Input »
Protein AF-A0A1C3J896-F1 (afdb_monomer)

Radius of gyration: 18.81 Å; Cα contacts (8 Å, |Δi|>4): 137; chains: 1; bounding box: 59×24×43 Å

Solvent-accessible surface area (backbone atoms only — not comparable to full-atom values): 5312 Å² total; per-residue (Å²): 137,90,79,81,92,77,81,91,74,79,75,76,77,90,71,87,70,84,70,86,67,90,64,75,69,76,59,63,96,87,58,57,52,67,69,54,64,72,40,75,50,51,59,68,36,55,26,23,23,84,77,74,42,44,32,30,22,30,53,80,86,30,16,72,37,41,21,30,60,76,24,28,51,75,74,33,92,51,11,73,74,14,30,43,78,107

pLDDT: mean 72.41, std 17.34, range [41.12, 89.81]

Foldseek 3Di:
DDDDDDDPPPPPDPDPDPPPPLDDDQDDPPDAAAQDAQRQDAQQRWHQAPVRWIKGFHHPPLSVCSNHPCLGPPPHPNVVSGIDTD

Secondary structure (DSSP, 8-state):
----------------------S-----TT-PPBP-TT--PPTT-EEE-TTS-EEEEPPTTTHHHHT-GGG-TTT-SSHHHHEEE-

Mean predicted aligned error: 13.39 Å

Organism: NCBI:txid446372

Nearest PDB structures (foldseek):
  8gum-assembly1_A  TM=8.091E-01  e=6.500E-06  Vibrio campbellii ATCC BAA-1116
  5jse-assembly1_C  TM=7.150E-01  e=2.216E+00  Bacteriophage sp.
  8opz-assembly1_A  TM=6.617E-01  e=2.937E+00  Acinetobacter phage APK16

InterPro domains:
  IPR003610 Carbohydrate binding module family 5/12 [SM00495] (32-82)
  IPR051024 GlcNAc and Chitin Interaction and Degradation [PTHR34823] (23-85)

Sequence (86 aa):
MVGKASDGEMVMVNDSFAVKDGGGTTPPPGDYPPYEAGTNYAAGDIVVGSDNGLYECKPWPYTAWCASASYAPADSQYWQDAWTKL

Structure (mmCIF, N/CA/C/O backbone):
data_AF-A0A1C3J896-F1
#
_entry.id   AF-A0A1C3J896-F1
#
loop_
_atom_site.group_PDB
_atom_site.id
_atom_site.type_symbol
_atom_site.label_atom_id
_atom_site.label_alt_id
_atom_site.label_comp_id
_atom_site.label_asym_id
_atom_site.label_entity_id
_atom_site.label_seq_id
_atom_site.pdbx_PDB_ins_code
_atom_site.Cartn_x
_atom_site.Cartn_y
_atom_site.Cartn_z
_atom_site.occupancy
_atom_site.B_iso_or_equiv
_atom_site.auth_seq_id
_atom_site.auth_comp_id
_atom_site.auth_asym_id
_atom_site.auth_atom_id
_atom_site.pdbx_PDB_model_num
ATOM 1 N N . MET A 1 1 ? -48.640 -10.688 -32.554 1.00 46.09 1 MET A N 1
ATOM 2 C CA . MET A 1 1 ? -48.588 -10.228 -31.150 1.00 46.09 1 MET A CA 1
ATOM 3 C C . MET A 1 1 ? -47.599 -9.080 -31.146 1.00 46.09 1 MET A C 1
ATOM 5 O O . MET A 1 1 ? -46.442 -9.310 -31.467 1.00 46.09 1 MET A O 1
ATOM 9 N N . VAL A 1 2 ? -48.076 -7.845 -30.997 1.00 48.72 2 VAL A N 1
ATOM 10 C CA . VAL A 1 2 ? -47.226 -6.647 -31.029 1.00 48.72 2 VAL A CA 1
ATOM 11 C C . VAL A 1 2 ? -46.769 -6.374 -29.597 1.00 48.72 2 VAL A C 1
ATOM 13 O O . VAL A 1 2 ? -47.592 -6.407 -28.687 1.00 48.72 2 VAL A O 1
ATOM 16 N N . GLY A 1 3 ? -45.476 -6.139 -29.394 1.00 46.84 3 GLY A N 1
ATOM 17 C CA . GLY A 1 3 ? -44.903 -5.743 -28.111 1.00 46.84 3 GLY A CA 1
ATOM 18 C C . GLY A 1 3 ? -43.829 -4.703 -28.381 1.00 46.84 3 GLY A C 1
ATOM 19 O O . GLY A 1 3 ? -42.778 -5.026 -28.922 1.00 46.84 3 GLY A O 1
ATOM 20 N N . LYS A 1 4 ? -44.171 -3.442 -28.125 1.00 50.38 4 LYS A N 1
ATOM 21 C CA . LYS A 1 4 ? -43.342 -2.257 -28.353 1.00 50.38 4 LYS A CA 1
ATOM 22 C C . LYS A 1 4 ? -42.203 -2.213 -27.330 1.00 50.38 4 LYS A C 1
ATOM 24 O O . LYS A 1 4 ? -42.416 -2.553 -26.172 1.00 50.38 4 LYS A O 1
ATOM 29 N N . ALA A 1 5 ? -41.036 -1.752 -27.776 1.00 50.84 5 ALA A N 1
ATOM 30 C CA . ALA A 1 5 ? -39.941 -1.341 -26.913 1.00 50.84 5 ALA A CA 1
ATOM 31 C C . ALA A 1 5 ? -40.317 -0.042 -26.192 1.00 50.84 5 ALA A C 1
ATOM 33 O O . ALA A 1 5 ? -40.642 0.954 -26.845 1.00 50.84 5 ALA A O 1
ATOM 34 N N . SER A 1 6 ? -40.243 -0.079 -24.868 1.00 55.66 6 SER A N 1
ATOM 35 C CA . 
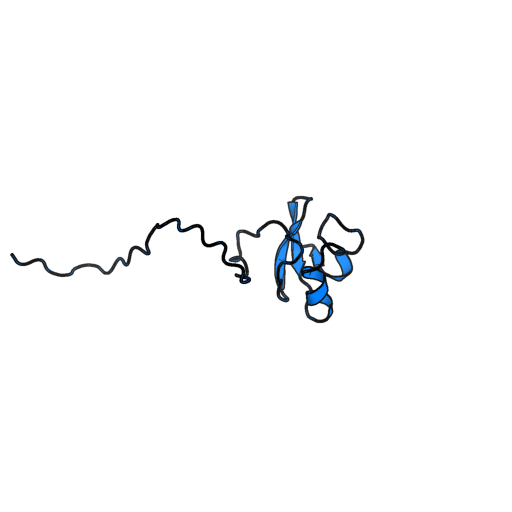SER A 1 6 ? -40.221 1.087 -23.999 1.00 55.66 6 SER A CA 1
ATOM 36 C C . SER A 1 6 ? -39.211 0.789 -22.893 1.00 55.66 6 SER A C 1
ATOM 38 O O . SER A 1 6 ? -39.250 -0.293 -22.313 1.00 55.66 6 SER A O 1
ATOM 40 N N . ASP A 1 7 ? -38.328 1.758 -22.664 1.00 52.84 7 ASP A N 1
ATOM 41 C CA . ASP A 1 7 ? -37.475 1.905 -21.483 1.00 52.84 7 ASP A CA 1
ATOM 42 C C . ASP A 1 7 ? -36.225 1.011 -21.423 1.00 52.84 7 ASP A C 1
ATOM 44 O O . ASP A 1 7 ? -36.232 -0.154 -21.034 1.00 52.84 7 ASP A O 1
ATOM 48 N N . GLY A 1 8 ? -35.108 1.621 -21.834 1.00 49.41 8 GLY A N 1
ATOM 49 C CA . GLY A 1 8 ? -33.759 1.077 -21.755 1.00 49.41 8 GLY A CA 1
ATOM 50 C C . GLY A 1 8 ? -33.214 1.053 -20.331 1.00 49.41 8 GLY A C 1
ATOM 51 O O . GLY A 1 8 ? -32.284 1.790 -20.021 1.00 49.41 8 GLY A O 1
ATOM 52 N N . GLU A 1 9 ? -33.747 0.163 -19.502 1.00 43.03 9 GLU A N 1
ATOM 53 C CA . GLU A 1 9 ? -33.060 -0.311 -18.303 1.00 43.03 9 GLU A CA 1
ATOM 54 C C . GLU A 1 9 ? -32.226 -1.530 -18.712 1.00 43.03 9 GLU A C 1
ATOM 56 O O . GLU A 1 9 ? -32.714 -2.662 -18.780 1.00 43.03 9 GLU A O 1
ATOM 61 N N . MET A 1 10 ? -30.958 -1.303 -19.052 1.00 41.12 10 MET A N 1
ATOM 62 C CA . MET A 1 10 ? -30.018 -2.407 -19.201 1.00 41.12 10 MET A CA 1
ATOM 63 C C . MET A 1 10 ? -29.627 -2.851 -17.788 1.00 41.12 10 MET A C 1
ATOM 65 O O . MET A 1 10 ? -28.649 -2.375 -17.218 1.00 41.12 10 MET A O 1
ATOM 69 N N . VAL A 1 11 ? -30.440 -3.737 -17.212 1.00 48.97 11 VAL A N 1
ATOM 70 C CA . VAL A 1 11 ? -30.089 -4.523 -16.026 1.00 48.97 11 VAL A CA 1
ATOM 71 C C . VAL A 1 11 ? -28.814 -5.300 -16.343 1.00 48.97 11 VAL A C 1
ATOM 73 O O . VAL A 1 11 ? -28.842 -6.331 -17.016 1.00 48.97 11 VAL A O 1
ATOM 76 N N . MET A 1 12 ? -27.670 -4.757 -15.924 1.00 45.59 12 MET A N 1
ATOM 77 C CA . MET A 1 12 ? -26.409 -5.475 -16.019 1.00 45.59 12 MET A CA 1
ATOM 78 C C . MET A 1 12 ? -26.461 -6.646 -15.046 1.00 45.59 12 MET A C 1
ATOM 80 O O . MET A 1 12 ? -26.782 -6.510 -13.868 1.00 45.59 12 MET A O 1
ATOM 84 N N . VAL A 1 13 ? -26.257 -7.809 -15.647 1.00 45.75 13 VAL A N 1
ATOM 85 C CA . VAL A 1 13 ? -26.589 -9.132 -15.153 1.00 45.75 13 VAL A CA 1
ATOM 86 C C . VAL A 1 13 ? -25.950 -9.405 -13.787 1.00 45.75 13 VAL A C 1
ATOM 88 O O . VAL A 1 13 ? -24.763 -9.175 -13.568 1.00 45.75 13 VAL A O 1
ATOM 91 N N . ASN A 1 14 ? -26.761 -9.922 -12.870 1.00 54.00 14 ASN A N 1
ATOM 92 C CA . ASN A 1 14 ? -26.374 -10.311 -11.521 1.00 54.00 14 ASN A CA 1
ATOM 93 C C . ASN A 1 14 ? -25.908 -11.780 -11.515 1.00 54.00 14 ASN A C 1
ATOM 95 O O . ASN A 1 14 ? -26.366 -12.575 -10.694 1.00 54.00 14 ASN A O 1
ATOM 99 N N . ASP A 1 15 ? -25.048 -12.159 -12.462 1.00 52.53 15 ASP A N 1
ATOM 100 C CA . ASP A 1 15 ? -24.475 -13.503 -12.517 1.00 52.53 15 ASP A CA 1
ATOM 101 C C . ASP A 1 15 ? -23.151 -13.513 -11.767 1.00 52.53 15 ASP A C 1
ATOM 103 O O . ASP A 1 15 ? -22.122 -13.035 -12.239 1.00 52.53 15 ASP A O 1
ATOM 107 N N . SER A 1 16 ? -23.206 -14.078 -10.568 1.00 54.91 16 SER A N 1
ATOM 108 C CA . SER A 1 16 ? -22.076 -14.391 -9.703 1.00 54.91 16 SER A CA 1
ATOM 109 C C . SER A 1 16 ? -21.205 -15.484 -10.337 1.00 54.91 16 SER A C 1
ATOM 111 O O . SER A 1 16 ? -21.137 -16.612 -9.847 1.00 54.91 16 SER A O 1
ATOM 113 N N . PHE A 1 17 ? -20.532 -15.178 -11.444 1.00 46.75 17 PHE A N 1
ATOM 114 C CA . PHE A 1 17 ? -19.399 -15.969 -11.891 1.00 46.75 17 PHE A CA 1
ATOM 115 C C . PHE A 1 17 ? -18.206 -15.582 -11.016 1.00 46.75 17 PHE A C 1
ATOM 117 O O . PHE A 1 17 ? -17.690 -14.471 -11.065 1.00 46.75 17 PHE A O 1
ATOM 124 N N . ALA A 1 18 ? -17.782 -16.504 -10.157 1.00 53.06 18 ALA A N 1
ATOM 125 C CA . ALA A 1 18 ? -16.524 -16.394 -9.439 1.00 53.06 18 ALA A CA 1
ATOM 126 C C . ALA A 1 18 ? -15.375 -16.549 -10.444 1.00 53.06 18 ALA A C 1
ATOM 128 O O . ALA A 1 18 ? -14.767 -17.618 -10.537 1.00 53.06 18 ALA A O 1
ATOM 129 N N . VAL A 1 19 ? -15.091 -15.516 -11.236 1.00 47.88 19 VAL A N 1
ATOM 130 C CA . VAL A 1 19 ? -13.819 -15.483 -11.941 1.00 47.88 19 VAL A CA 1
ATOM 131 C C . VAL A 1 19 ? -12.771 -15.112 -10.899 1.00 47.88 19 VAL A C 1
ATOM 133 O O . VAL A 1 19 ? -12.770 -14.035 -10.311 1.00 47.88 19 VAL A O 1
ATOM 136 N N . LYS A 1 20 ? -11.885 -16.075 -10.630 1.00 50.28 20 LYS A N 1
ATOM 137 C C
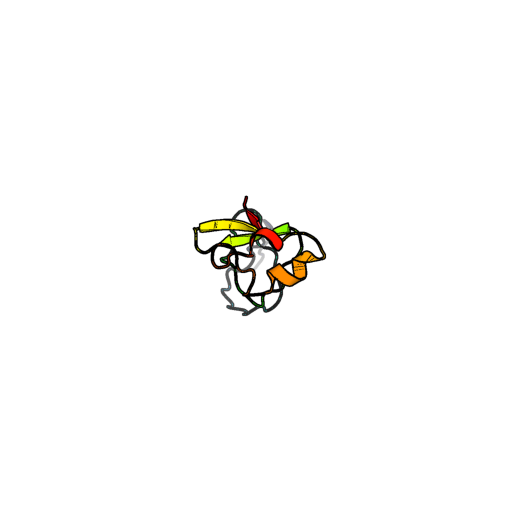A . LYS A 1 20 ? -10.537 -15.788 -10.145 1.00 50.28 20 LYS A CA 1
ATOM 138 C C . LYS A 1 20 ? -9.838 -15.000 -11.256 1.00 50.28 20 LYS A C 1
ATOM 140 O O . LYS A 1 20 ? -9.100 -15.583 -12.047 1.00 50.28 20 LYS A O 1
ATOM 145 N N . ASP A 1 21 ? -10.138 -13.712 -11.370 1.00 47.41 21 ASP A N 1
ATOM 146 C CA . ASP A 1 21 ? -9.457 -12.820 -12.302 1.00 47.41 21 ASP A CA 1
ATOM 147 C C . ASP A 1 21 ? -8.159 -
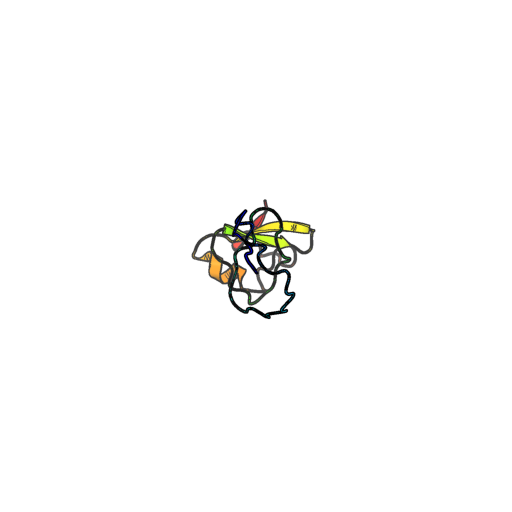12.419 -11.616 1.00 47.41 21 ASP A C 1
ATOM 149 O O . ASP A 1 21 ? -8.082 -11.471 -10.838 1.00 47.41 21 ASP A O 1
ATOM 153 N N . GLY A 1 22 ? -7.121 -13.212 -11.870 1.00 54.50 22 GLY A N 1
ATOM 154 C CA . GLY A 1 22 ? -5.756 -12.747 -11.707 1.00 54.50 22 GLY A CA 1
ATOM 155 C C . GLY A 1 22 ? -5.525 -11.610 -12.697 1.00 54.50 22 GLY A C 1
ATOM 156 O O . GLY A 1 22 ? -5.170 -11.850 -13.847 1.00 54.50 22 GLY A O 1
ATOM 157 N N . GLY A 1 23 ? -5.757 -10.379 -12.260 1.00 43.34 23 GLY A N 1
ATOM 158 C CA . GLY A 1 23 ? -5.511 -9.183 -13.053 1.00 43.34 23 GLY A CA 1
ATOM 159 C C . GLY A 1 23 ? -5.998 -7.960 -12.300 1.00 43.34 23 GLY A C 1
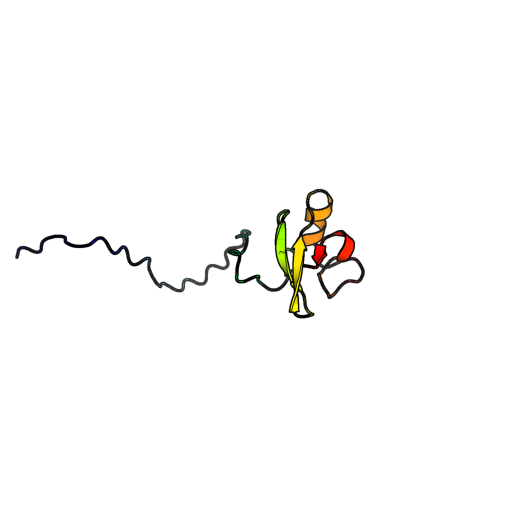ATOM 160 O O . GLY A 1 23 ? -7.198 -7.773 -12.168 1.00 43.34 23 GLY A O 1
ATOM 161 N N . GLY A 1 24 ? -5.054 -7.169 -11.782 1.00 51.62 24 GLY A N 1
ATOM 162 C CA . GLY A 1 24 ? -5.288 -6.053 -10.869 1.00 51.62 24 GLY A CA 1
ATOM 163 C C . GLY A 1 24 ? -6.383 -5.097 -11.331 1.00 51.62 24 GLY A C 1
ATOM 164 O O . GLY A 1 24 ? -6.148 -4.186 -12.122 1.00 51.62 24 GLY A O 1
ATOM 165 N N . THR A 1 25 ? -7.582 -5.293 -10.796 1.00 41.41 25 THR A N 1
ATOM 166 C CA . THR A 1 25 ? -8.620 -4.275 -10.782 1.00 41.41 25 THR A CA 1
ATOM 167 C C . THR A 1 25 ? -8.367 -3.423 -9.553 1.00 41.41 25 THR A C 1
ATOM 169 O O . THR A 1 25 ? -8.665 -3.840 -8.433 1.00 41.41 25 THR A O 1
ATOM 172 N N . THR A 1 26 ? -7.771 -2.253 -9.773 1.00 51.19 26 THR A N 1
ATOM 173 C CA . THR A 1 26 ? -7.722 -1.149 -8.811 1.00 51.19 26 THR A CA 1
ATOM 174 C C . THR A 1 26 ? -9.100 -1.051 -8.143 1.00 51.19 26 THR A C 1
ATOM 176 O O . THR A 1 26 ? -10.098 -0.895 -8.861 1.00 51.19 26 THR A O 1
ATOM 179 N N . PRO A 1 27 ? -9.206 -1.229 -6.818 1.00 52.78 27 PRO A N 1
ATOM 180 C CA . PRO A 1 27 ? -10.490 -1.222 -6.138 1.00 52.78 27 PRO A CA 1
ATOM 181 C C . PRO A 1 27 ? -11.193 0.123 -6.360 1.00 52.78 27 PRO A C 1
ATOM 183 O O . PRO A 1 27 ? -10.530 1.165 -6.346 1.00 52.78 27 PRO A O 1
ATOM 186 N N . PRO A 1 28 ? -12.520 0.142 -6.575 1.00 48.75 28 PRO A N 1
ATOM 187 C CA . PRO A 1 28 ? -13.267 1.389 -6.626 1.00 48.75 28 PRO A CA 1
ATOM 188 C C . PRO A 1 28 ? -13.050 2.187 -5.323 1.00 48.75 28 PRO A C 1
ATOM 190 O O . PRO A 1 28 ? -12.967 1.586 -4.250 1.00 48.75 28 PRO A O 1
ATOM 193 N N . PRO A 1 29 ? -12.965 3.531 -5.390 1.00 50.91 29 PRO A N 1
ATOM 194 C CA . PRO A 1 29 ? -12.700 4.381 -4.232 1.00 50.91 29 PRO A CA 1
ATOM 195 C C . PRO A 1 29 ? -13.874 4.299 -3.248 1.00 50.91 29 PRO A C 1
ATOM 197 O O . PRO A 1 29 ? -14.865 5.014 -3.382 1.00 50.91 29 PRO A O 1
ATOM 200 N N . GLY A 1 30 ? -13.793 3.381 -2.289 1.00 54.41 30 GLY A N 1
ATOM 201 C CA . GLY A 1 30 ? -14.848 3.154 -1.302 1.00 54.41 30 GLY A CA 1
ATOM 202 C C . GLY A 1 30 ? -14.748 1.824 -0.561 1.00 54.41 30 GLY A C 1
ATOM 203 O O . GLY A 1 30 ? -15.065 1.795 0.623 1.00 54.41 30 GLY A O 1
ATOM 204 N N . ASP A 1 31 ? -14.247 0.767 -1.208 1.00 64.06 31 ASP A N 1
ATOM 205 C CA . ASP A 1 31 ? -14.053 -0.554 -0.595 1.00 64.06 31 ASP A CA 1
ATOM 206 C C . ASP A 1 31 ? -12.676 -1.096 -0.994 1.00 64.06 31 ASP A C 1
ATOM 208 O O . ASP A 1 31 ? -12.460 -1.553 -2.118 1.00 64.06 31 ASP A O 1
ATOM 212 N N . TYR A 1 32 ? -11.713 -0.975 -0.080 1.00 75.88 32 TYR A N 1
ATOM 213 C CA . TYR A 1 32 ? -10.346 -1.430 -0.304 1.00 75.88 32 TYR A CA 1
ATOM 214 C C . TYR A 1 32 ? -10.214 -2.884 0.169 1.00 75.88 32 TYR A C 1
ATOM 216 O O . TYR A 1 32 ? -10.586 -3.190 1.305 1.00 75.88 32 TYR A O 1
ATOM 224 N N . PRO A 1 33 ? -9.697 -3.802 -0.663 1.00 82.31 33 PRO A N 1
ATOM 225 C CA . PRO A 1 33 ? -9.468 -5.174 -0.261 1.00 82.31 33 PRO A CA 1
ATOM 226 C C . PRO A 1 33 ? -8.326 -5.235 0.760 1.00 82.31 33 PRO A C 1
ATOM 228 O O . PRO A 1 33 ? -7.467 -4.342 0.796 1.00 82.31 33 PRO A O 1
ATOM 231 N N . PRO A 1 34 ? -8.279 -6.295 1.581 1.00 84.88 34 PRO A N 1
ATOM 232 C CA . PRO A 1 34 ? -7.106 -6.571 2.391 1.00 84.88 34 PRO A CA 1
ATOM 233 C C . PRO A 1 34 ? -5.869 -6.730 1.502 1.00 84.88 34 PRO A C 1
ATOM 235 O O . PRO A 1 34 ? -5.950 -7.159 0.349 1.00 84.88 34 PRO A O 1
ATOM 238 N N . TYR A 1 35 ? -4.715 -6.368 2.047 1.00 86.00 35 TYR A N 1
ATOM 239 C CA . TYR A 1 35 ? -3.446 -6.570 1.371 1.00 86.00 35 TYR A CA 1
ATOM 240 C C . TYR A 1 35 ? -3.183 -8.054 1.072 1.00 86.00 35 TYR A C 1
ATOM 242 O O . TYR A 1 35 ? -3.289 -8.909 1.951 1.00 86.00 35 TYR A O 1
ATOM 250 N N . GLU A 1 36 ? -2.740 -8.340 -0.150 1.00 84.62 36 GLU A N 1
ATOM 251 C CA . GLU A 1 36 ? -2.330 -9.660 -0.610 1.00 84.62 36 GLU A CA 1
ATOM 252 C C . GLU A 1 36 ? -0.937 -9.602 -1.241 1.00 84.62 36 GLU A C 1
ATOM 254 O O . GLU A 1 36 ? -0.692 -8.946 -2.254 1.00 84.62 36 GLU A O 1
ATOM 259 N N . ALA A 1 37 ? 0.003 -10.338 -0.655 1.00 84.19 37 ALA A N 1
ATOM 260 C CA . ALA A 1 37 ? 1.334 -10.460 -1.223 1.00 84.19 37 ALA A CA 1
ATOM 261 C C . ALA A 1 37 ? 1.316 -11.222 -2.557 1.00 84.19 37 ALA A C 1
ATOM 263 O O . ALA A 1 37 ? 0.628 -12.228 -2.710 1.00 84.19 37 ALA A O 1
ATOM 264 N N . GLY A 1 38 ? 2.138 -10.779 -3.505 1.00 81.00 38 GLY A N 1
ATOM 265 C CA . GLY A 1 38 ? 2.175 -11.305 -4.869 1.00 81.00 38 GLY A CA 1
ATOM 266 C C . GLY A 1 38 ? 1.165 -10.648 -5.811 1.00 81.00 38 GLY A C 1
ATOM 267 O O . GLY A 1 38 ? 1.212 -10.913 -7.011 1.00 81.00 38 GLY A O 1
ATOM 268 N N . THR A 1 39 ? 0.301 -9.764 -5.304 1.00 82.50 39 THR A N 1
ATOM 269 C CA . THR A 1 39 ? -0.633 -8.992 -6.124 1.00 82.50 39 THR A CA 1
ATOM 270 C C . THR A 1 39 ? 0.068 -7.801 -6.766 
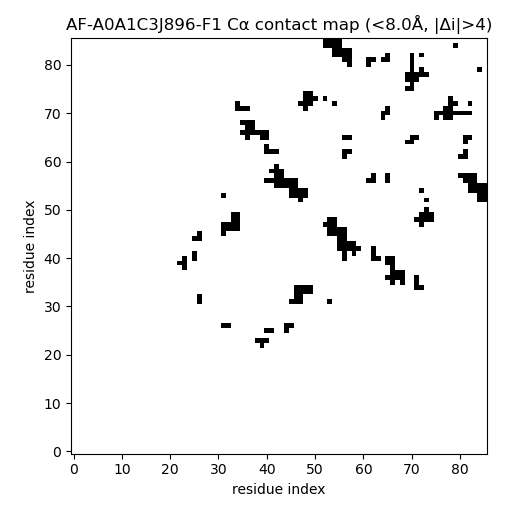1.00 82.50 39 THR A C 1
ATOM 272 O O . THR A 1 39 ? 0.817 -7.061 -6.126 1.00 82.50 39 THR A O 1
ATOM 275 N N . ASN A 1 40 ? -0.170 -7.607 -8.062 1.00 80.44 40 ASN A N 1
ATOM 276 C CA . ASN A 1 40 ? 0.339 -6.461 -8.805 1.00 80.44 40 ASN A CA 1
ATOM 277 C C . ASN A 1 40 ? -0.424 -5.187 -8.422 1.00 80.44 40 ASN A C 1
ATOM 279 O O . ASN A 1 40 ? -1.406 -4.834 -9.068 1.00 80.44 40 ASN A O 1
ATOM 283 N N . TYR A 1 41 ? 0.064 -4.497 -7.396 1.00 82.38 41 TYR A N 1
ATOM 284 C CA . TYR A 1 41 ? -0.388 -3.156 -7.036 1.00 82.38 41 TYR A CA 1
ATOM 285 C C . TYR A 1 41 ? 0.287 -2.095 -7.901 1.00 82.38 41 TYR A C 1
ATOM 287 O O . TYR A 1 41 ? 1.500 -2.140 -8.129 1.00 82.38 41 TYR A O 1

Task requirements » From the records above, transcribe without alteration every line from the one with "ATOM 204 N N" to the one with "ATOM 252 C C", inclusive.

Answer to this task »
ATOM 204 N N . ASP A 1 31 ? -14.247 0.767 -1.208 1.00 64.06 31 ASP A N 1
ATOM 205 C CA . ASP A 1 31 ? -14.053 -0.554 -0.595 1.00 64.06 31 ASP A CA 1
ATOM 206 C C . ASP A 1 31 ? -12.676 -1.096 -0.994 1.00 64.06 31 ASP A C 1
ATOM 208 O O . ASP A 1 31 ? -12.460 -1.553 -2.118 1.00 64.06 31 ASP A O 1
ATOM 212 N N . TYR A 1 32 ? -11.713 -0.975 -0.080 1.00 75.88 32 TYR A N 1
ATOM 213 C CA . TYR A 1 32 ? -10.346 -1.430 -0.304 1.00 75.88 32 TYR A CA 1
ATOM 214 C C . TYR A 1 32 ? -10.214 -2.884 0.169 1.00 75.88 32 TYR A C 1
ATOM 216 O O . TYR A 1 32 ? -10.586 -3.190 1.305 1.00 75.88 32 TYR A O 1
ATOM 224 N N . PRO A 1 33 ? -9.697 -3.802 -0.663 1.00 82.31 33 PRO A N 1
ATOM 225 C CA . PRO A 1 33 ? -9.468 -5.174 -0.261 1.00 82.31 33 PRO A CA 1
ATOM 226 C C . PRO A 1 33 ? -8.326 -5.235 0.760 1.00 82.31 33 PRO A C 1
ATOM 228 O O . PRO A 1 33 ? -7.467 -4.342 0.796 1.00 82.31 33 PRO A O 1
ATOM 231 N N . PRO A 1 34 ? -8.279 -6.295 1.581 1.00 84.88 34 PRO A N 1
ATOM 232 C CA . PRO A 1 34 ? -7.106 -6.571 2.391 1.00 84.88 34 PRO A CA 1
ATOM 233 C C . PRO A 1 34 ? -5.869 -6.730 1.502 1.00 84.88 34 PRO A C 1
ATOM 235 O O . PRO A 1 34 ? -5.950 -7.159 0.349 1.00 84.88 34 PRO A O 1
ATOM 238 N N . TYR A 1 35 ? -4.715 -6.368 2.047 1.00 86.00 35 TYR A N 1
ATOM 239 C CA . TYR A 1 35 ? -3.446 -6.570 1.371 1.00 86.00 35 TYR A CA 1
ATOM 240 C C . TYR A 1 35 ? -3.183 -8.054 1.072 1.00 86.00 35 TYR A C 1
ATOM 242 O O . TYR A 1 35 ? -3.289 -8.909 1.951 1.00 86.00 35 TYR A O 1
ATOM 250 N N . GLU A 1 36 ? -2.740 -8.340 -0.150 1.00 84.62 36 GLU A N 1
ATOM 251 C CA . GLU A 1 36 ? -2.330 -9.660 -0.610 1.00 84.62 36 GLU A CA 1
ATOM 252 C C . GLU A 1 36 ? -0.937 -9.602 -1.241 1.00 84.62 36 GLU A C 1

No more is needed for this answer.